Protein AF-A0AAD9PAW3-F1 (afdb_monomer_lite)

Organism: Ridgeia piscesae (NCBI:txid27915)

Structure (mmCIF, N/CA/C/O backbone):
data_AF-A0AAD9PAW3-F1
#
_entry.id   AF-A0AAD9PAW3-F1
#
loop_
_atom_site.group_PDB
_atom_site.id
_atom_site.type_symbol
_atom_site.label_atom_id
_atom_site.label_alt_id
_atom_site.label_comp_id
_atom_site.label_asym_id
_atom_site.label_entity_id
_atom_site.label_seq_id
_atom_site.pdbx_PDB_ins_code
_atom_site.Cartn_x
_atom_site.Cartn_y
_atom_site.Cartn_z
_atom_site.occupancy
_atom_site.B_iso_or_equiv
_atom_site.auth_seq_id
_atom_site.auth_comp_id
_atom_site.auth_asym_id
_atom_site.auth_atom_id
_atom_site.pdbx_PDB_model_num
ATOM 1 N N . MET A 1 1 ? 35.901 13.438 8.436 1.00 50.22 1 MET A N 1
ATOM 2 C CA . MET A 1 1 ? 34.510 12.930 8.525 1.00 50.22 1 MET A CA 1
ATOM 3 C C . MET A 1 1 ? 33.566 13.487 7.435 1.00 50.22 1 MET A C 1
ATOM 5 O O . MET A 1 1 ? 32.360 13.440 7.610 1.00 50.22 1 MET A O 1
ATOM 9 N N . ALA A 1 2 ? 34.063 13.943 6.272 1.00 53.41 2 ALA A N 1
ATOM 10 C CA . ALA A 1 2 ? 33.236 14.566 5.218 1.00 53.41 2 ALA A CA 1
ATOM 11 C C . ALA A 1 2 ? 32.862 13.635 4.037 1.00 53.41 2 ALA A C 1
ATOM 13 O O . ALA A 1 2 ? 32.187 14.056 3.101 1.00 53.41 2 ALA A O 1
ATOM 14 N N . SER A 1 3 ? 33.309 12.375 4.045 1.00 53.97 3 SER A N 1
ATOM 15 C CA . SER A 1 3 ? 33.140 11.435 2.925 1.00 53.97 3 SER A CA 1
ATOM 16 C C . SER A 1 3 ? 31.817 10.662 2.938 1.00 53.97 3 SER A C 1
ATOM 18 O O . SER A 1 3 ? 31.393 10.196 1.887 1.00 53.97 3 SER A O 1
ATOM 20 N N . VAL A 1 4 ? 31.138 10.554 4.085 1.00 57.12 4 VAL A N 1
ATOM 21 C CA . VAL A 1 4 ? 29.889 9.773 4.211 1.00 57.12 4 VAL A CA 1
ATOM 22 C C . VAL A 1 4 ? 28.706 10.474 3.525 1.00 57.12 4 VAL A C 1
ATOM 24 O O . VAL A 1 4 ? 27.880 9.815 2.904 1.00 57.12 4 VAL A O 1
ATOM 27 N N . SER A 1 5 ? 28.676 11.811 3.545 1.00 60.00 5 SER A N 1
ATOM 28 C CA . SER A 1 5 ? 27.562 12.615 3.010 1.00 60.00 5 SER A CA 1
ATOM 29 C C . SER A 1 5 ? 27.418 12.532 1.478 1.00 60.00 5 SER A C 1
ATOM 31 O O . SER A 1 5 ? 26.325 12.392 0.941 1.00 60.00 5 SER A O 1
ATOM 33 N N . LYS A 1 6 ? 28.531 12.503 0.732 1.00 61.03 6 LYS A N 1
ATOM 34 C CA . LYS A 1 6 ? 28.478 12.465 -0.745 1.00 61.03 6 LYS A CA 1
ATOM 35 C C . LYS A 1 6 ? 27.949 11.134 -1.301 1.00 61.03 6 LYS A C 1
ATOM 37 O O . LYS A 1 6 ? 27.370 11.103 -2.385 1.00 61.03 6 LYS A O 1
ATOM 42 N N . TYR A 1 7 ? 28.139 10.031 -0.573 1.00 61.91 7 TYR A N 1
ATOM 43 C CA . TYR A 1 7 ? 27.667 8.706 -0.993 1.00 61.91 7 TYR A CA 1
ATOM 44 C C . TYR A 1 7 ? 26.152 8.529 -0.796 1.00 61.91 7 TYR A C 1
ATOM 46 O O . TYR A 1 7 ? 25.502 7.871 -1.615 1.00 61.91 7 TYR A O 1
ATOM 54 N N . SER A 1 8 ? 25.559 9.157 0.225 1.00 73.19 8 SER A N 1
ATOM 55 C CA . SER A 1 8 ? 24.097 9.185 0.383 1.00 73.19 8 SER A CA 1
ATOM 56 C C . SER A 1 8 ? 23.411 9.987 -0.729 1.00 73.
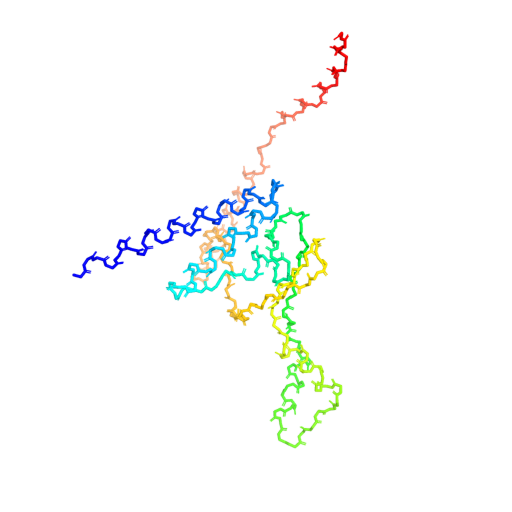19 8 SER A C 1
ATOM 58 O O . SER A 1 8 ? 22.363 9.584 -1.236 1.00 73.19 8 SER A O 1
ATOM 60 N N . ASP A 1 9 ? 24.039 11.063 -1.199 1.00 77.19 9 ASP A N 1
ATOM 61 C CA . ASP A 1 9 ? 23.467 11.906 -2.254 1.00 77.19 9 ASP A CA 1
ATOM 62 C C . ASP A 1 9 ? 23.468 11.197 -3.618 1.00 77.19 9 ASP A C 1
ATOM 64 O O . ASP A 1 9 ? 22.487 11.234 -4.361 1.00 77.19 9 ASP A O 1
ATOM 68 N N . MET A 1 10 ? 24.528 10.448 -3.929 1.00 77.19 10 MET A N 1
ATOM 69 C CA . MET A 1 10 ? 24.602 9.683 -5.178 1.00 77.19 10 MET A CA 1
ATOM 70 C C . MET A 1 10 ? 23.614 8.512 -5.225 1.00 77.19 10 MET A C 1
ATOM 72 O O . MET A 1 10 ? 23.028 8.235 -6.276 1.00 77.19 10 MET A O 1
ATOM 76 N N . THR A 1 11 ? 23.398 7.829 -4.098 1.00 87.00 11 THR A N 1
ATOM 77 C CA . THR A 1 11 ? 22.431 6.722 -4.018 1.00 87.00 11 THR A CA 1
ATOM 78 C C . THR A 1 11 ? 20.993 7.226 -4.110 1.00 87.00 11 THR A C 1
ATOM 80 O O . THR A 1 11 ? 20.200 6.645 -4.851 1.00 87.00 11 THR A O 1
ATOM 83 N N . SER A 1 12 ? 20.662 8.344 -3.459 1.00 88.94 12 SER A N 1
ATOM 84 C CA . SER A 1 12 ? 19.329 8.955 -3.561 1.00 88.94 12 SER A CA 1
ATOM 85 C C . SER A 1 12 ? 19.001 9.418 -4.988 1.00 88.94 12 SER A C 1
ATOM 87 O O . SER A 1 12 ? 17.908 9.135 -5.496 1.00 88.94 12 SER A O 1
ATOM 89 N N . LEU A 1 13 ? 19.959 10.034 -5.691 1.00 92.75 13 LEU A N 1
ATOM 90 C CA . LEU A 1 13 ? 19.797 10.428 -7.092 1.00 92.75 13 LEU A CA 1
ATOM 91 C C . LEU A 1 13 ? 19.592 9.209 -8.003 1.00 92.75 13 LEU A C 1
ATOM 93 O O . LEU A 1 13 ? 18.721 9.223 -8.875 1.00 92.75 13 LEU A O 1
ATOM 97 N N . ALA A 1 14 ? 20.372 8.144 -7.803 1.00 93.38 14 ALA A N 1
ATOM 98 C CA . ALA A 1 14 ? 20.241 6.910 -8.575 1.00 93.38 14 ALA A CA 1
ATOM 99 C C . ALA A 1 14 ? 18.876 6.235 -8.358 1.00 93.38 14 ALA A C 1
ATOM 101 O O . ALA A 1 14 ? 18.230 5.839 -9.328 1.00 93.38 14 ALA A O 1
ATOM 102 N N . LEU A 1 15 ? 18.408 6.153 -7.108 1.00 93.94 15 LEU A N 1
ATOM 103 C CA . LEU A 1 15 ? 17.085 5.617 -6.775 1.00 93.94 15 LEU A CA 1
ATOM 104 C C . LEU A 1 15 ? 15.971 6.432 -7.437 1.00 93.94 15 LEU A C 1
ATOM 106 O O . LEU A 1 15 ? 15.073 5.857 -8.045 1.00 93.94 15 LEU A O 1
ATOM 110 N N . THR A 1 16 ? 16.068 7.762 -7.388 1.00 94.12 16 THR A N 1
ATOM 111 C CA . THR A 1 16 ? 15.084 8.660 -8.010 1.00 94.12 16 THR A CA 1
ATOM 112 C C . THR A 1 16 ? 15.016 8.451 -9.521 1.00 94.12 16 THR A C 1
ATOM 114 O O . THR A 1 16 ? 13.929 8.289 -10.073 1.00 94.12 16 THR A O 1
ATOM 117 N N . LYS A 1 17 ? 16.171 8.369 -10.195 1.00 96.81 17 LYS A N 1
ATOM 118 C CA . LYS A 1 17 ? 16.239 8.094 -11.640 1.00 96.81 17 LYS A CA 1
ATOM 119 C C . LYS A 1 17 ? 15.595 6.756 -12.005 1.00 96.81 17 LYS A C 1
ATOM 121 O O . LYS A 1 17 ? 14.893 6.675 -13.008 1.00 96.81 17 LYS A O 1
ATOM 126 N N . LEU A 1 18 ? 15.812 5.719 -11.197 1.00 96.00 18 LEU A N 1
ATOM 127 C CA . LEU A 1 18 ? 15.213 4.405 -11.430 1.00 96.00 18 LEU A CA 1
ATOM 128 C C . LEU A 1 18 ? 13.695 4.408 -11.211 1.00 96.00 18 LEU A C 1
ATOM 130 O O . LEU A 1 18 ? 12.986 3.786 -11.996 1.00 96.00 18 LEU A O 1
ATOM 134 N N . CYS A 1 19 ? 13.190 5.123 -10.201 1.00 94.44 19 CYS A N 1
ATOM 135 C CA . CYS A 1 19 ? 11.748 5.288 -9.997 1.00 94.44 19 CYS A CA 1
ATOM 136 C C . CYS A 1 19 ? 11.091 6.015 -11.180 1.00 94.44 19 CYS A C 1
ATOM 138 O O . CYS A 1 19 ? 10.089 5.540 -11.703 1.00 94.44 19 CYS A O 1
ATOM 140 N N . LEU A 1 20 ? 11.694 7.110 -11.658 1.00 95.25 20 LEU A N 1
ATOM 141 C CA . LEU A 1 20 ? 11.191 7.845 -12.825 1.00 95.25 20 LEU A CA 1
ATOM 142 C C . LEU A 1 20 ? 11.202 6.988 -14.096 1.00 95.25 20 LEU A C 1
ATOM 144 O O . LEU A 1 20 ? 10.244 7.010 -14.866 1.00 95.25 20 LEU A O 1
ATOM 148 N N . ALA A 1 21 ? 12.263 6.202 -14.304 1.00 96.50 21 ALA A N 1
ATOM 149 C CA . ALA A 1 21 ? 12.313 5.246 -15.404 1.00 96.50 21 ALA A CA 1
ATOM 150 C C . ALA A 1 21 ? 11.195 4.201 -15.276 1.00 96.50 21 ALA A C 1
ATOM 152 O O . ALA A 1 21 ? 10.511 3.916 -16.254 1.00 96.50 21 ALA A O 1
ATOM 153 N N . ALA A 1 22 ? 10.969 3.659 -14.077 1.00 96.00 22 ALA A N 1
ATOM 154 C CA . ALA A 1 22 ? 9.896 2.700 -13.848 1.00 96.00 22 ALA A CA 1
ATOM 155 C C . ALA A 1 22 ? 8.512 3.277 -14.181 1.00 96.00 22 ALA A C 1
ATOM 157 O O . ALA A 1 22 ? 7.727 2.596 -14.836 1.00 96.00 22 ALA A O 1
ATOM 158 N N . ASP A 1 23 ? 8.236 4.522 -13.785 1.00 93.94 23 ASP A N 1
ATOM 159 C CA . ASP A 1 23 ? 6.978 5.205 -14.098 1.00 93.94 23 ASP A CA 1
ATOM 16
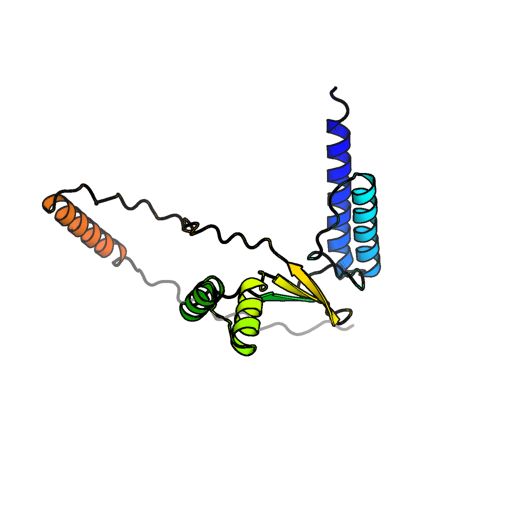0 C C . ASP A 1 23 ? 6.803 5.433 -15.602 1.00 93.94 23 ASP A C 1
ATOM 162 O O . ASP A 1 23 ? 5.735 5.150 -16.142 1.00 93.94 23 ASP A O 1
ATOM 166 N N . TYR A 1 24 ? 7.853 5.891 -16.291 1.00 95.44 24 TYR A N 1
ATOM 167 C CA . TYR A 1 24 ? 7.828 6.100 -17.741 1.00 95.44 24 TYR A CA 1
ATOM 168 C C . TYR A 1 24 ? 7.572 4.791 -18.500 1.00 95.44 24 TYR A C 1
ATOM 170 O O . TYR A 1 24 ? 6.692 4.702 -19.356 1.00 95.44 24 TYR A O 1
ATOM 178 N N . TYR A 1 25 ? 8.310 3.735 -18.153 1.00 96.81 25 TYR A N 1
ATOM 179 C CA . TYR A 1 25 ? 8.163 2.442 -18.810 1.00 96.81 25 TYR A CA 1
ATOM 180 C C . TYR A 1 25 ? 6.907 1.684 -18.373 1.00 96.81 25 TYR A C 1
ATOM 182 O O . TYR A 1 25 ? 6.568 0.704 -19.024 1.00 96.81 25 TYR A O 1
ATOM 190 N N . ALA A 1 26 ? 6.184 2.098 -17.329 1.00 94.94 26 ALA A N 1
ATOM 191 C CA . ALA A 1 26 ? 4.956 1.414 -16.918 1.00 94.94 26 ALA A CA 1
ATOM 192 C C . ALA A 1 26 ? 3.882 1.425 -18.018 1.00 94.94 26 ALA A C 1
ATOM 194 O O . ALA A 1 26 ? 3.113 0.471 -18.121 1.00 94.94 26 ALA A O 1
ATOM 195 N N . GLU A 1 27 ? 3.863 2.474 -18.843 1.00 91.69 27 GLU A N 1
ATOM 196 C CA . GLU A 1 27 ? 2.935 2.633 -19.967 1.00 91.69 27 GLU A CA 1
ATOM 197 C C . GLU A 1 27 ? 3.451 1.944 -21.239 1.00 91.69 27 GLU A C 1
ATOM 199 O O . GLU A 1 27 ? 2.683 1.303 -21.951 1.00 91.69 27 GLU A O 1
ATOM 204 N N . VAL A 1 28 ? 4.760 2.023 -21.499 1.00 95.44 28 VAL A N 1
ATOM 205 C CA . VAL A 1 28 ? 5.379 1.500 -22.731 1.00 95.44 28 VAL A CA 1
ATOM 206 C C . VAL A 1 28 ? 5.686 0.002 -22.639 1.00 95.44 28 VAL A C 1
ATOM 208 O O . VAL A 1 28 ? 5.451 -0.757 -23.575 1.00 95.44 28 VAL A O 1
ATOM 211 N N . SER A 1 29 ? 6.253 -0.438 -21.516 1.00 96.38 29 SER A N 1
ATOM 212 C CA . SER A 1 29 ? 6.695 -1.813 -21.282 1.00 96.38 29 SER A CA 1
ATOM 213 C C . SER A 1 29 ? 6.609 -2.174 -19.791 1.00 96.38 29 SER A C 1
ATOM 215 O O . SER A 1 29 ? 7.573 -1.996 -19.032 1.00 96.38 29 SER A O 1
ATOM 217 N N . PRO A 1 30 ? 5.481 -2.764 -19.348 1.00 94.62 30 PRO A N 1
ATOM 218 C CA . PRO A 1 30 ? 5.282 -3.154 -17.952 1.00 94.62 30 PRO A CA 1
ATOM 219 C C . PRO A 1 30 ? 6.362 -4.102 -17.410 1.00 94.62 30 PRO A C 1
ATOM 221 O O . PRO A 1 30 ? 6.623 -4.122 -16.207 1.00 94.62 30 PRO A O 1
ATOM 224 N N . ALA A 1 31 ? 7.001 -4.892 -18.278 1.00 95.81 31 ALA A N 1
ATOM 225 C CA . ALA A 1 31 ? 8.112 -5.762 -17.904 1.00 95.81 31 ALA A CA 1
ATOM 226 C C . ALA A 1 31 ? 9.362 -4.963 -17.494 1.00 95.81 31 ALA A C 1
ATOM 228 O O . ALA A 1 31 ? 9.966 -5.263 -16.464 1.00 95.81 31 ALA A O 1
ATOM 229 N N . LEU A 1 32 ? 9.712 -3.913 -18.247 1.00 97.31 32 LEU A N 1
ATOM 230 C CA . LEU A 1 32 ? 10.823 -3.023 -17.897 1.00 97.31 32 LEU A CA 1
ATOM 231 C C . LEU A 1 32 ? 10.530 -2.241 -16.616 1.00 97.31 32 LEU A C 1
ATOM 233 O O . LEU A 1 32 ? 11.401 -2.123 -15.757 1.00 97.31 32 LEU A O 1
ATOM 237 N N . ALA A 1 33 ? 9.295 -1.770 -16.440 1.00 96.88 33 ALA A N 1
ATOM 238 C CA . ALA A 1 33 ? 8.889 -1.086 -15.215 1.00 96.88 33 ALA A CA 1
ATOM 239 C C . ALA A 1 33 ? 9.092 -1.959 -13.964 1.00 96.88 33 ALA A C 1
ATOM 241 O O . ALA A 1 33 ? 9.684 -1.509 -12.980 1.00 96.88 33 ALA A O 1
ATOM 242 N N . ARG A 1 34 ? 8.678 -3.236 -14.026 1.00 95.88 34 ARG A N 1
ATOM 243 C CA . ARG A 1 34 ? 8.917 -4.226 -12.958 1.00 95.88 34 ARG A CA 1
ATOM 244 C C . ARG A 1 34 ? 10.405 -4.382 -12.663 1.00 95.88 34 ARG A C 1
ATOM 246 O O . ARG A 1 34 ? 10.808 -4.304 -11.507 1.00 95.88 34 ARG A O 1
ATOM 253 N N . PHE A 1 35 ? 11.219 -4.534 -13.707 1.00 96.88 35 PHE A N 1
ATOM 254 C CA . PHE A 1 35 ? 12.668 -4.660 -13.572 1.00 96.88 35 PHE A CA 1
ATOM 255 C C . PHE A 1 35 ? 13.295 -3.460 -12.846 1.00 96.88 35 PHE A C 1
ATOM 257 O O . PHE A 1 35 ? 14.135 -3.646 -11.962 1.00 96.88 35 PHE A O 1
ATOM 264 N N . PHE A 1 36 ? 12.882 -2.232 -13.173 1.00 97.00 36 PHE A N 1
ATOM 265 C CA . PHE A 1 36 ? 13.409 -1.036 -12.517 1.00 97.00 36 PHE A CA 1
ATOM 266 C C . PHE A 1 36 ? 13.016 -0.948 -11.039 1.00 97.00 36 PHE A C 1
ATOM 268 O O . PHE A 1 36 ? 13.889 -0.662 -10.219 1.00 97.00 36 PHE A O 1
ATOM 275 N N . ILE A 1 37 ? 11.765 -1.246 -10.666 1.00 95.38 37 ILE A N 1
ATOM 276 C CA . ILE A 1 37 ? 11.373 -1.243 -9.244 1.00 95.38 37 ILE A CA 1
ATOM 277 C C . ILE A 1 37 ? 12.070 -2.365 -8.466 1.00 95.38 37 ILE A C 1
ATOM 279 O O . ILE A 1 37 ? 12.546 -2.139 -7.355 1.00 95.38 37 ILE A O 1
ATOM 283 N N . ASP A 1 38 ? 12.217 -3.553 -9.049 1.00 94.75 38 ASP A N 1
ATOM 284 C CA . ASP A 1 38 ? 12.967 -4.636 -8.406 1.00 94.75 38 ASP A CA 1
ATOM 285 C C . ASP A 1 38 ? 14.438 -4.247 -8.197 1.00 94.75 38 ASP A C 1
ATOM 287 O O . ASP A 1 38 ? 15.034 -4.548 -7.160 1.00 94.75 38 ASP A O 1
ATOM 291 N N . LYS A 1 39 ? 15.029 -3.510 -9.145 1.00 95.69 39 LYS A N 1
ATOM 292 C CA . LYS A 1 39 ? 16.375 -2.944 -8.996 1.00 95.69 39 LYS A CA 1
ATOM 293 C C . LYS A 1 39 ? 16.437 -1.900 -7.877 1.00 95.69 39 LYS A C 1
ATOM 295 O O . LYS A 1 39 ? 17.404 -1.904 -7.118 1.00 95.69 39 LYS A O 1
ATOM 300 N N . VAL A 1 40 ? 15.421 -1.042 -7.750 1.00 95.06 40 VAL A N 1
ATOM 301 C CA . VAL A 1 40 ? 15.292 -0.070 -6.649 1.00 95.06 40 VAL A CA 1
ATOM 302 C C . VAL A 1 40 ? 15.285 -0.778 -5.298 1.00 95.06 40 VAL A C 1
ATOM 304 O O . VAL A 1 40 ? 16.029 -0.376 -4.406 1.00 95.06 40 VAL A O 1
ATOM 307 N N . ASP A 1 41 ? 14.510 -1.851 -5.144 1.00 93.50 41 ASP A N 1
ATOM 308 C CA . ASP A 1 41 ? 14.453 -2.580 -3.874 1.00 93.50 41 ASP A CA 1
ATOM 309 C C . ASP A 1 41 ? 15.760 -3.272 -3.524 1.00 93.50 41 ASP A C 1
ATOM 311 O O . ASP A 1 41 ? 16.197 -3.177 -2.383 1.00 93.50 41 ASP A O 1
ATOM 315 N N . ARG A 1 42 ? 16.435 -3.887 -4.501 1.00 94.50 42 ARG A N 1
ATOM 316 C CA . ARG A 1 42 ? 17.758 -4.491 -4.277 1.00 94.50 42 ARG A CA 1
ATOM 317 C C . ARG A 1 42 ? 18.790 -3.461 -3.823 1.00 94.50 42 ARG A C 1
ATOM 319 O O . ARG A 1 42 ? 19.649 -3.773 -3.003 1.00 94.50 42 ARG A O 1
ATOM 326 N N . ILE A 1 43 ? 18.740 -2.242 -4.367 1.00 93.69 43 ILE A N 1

WHAT TO DO:
From the entries above, print the lines beginning at the one with "ATOM 13 O O" and stopping after the one with "ATOM 24 O O", exactly as written and with nothing else.

ANSWER FOR THE TASK:
ATOM 13 O O . ALA A 1 2 ? 32.187 14.056 3.101 1.00 53.41 2 ALA A O 1
ATOM 14 N N . SER A 1 3 ? 33.309 12.375 4.045 1.00 53.97 3 SER A N 1
ATOM 15 C CA . SER A 1 3 ? 33.140 11.435 2.925 1.00 53.97 3 SER A CA 1
ATOM 16 C C . SER A 1 3 ? 31.817 10.662 2.938 1.00 53.97 3 SER A C 1
ATOM 18 O O . SER A 1 3 ? 31.393 10.196 1.887 1.00 53.97 3 SER A O 1
ATOM 20 N N . VAL A 1 4 ? 31.138 10.554 4.085 1.00 57.12 4 VAL A N 1
ATOM 21 C CA . VAL A 1 4 ? 29.889 9.773 4.211 1.00 57.12 4 VAL A CA 1
ATOM 22 C C . VAL A 1 4 ? 28.706 10.474 3.525 1.00 57.12 4 VAL A C 1
ATOM 24 O O . VAL A 1 4 ? 27.880 9.815 2.904 1.00 57.12 4 VAL A O 1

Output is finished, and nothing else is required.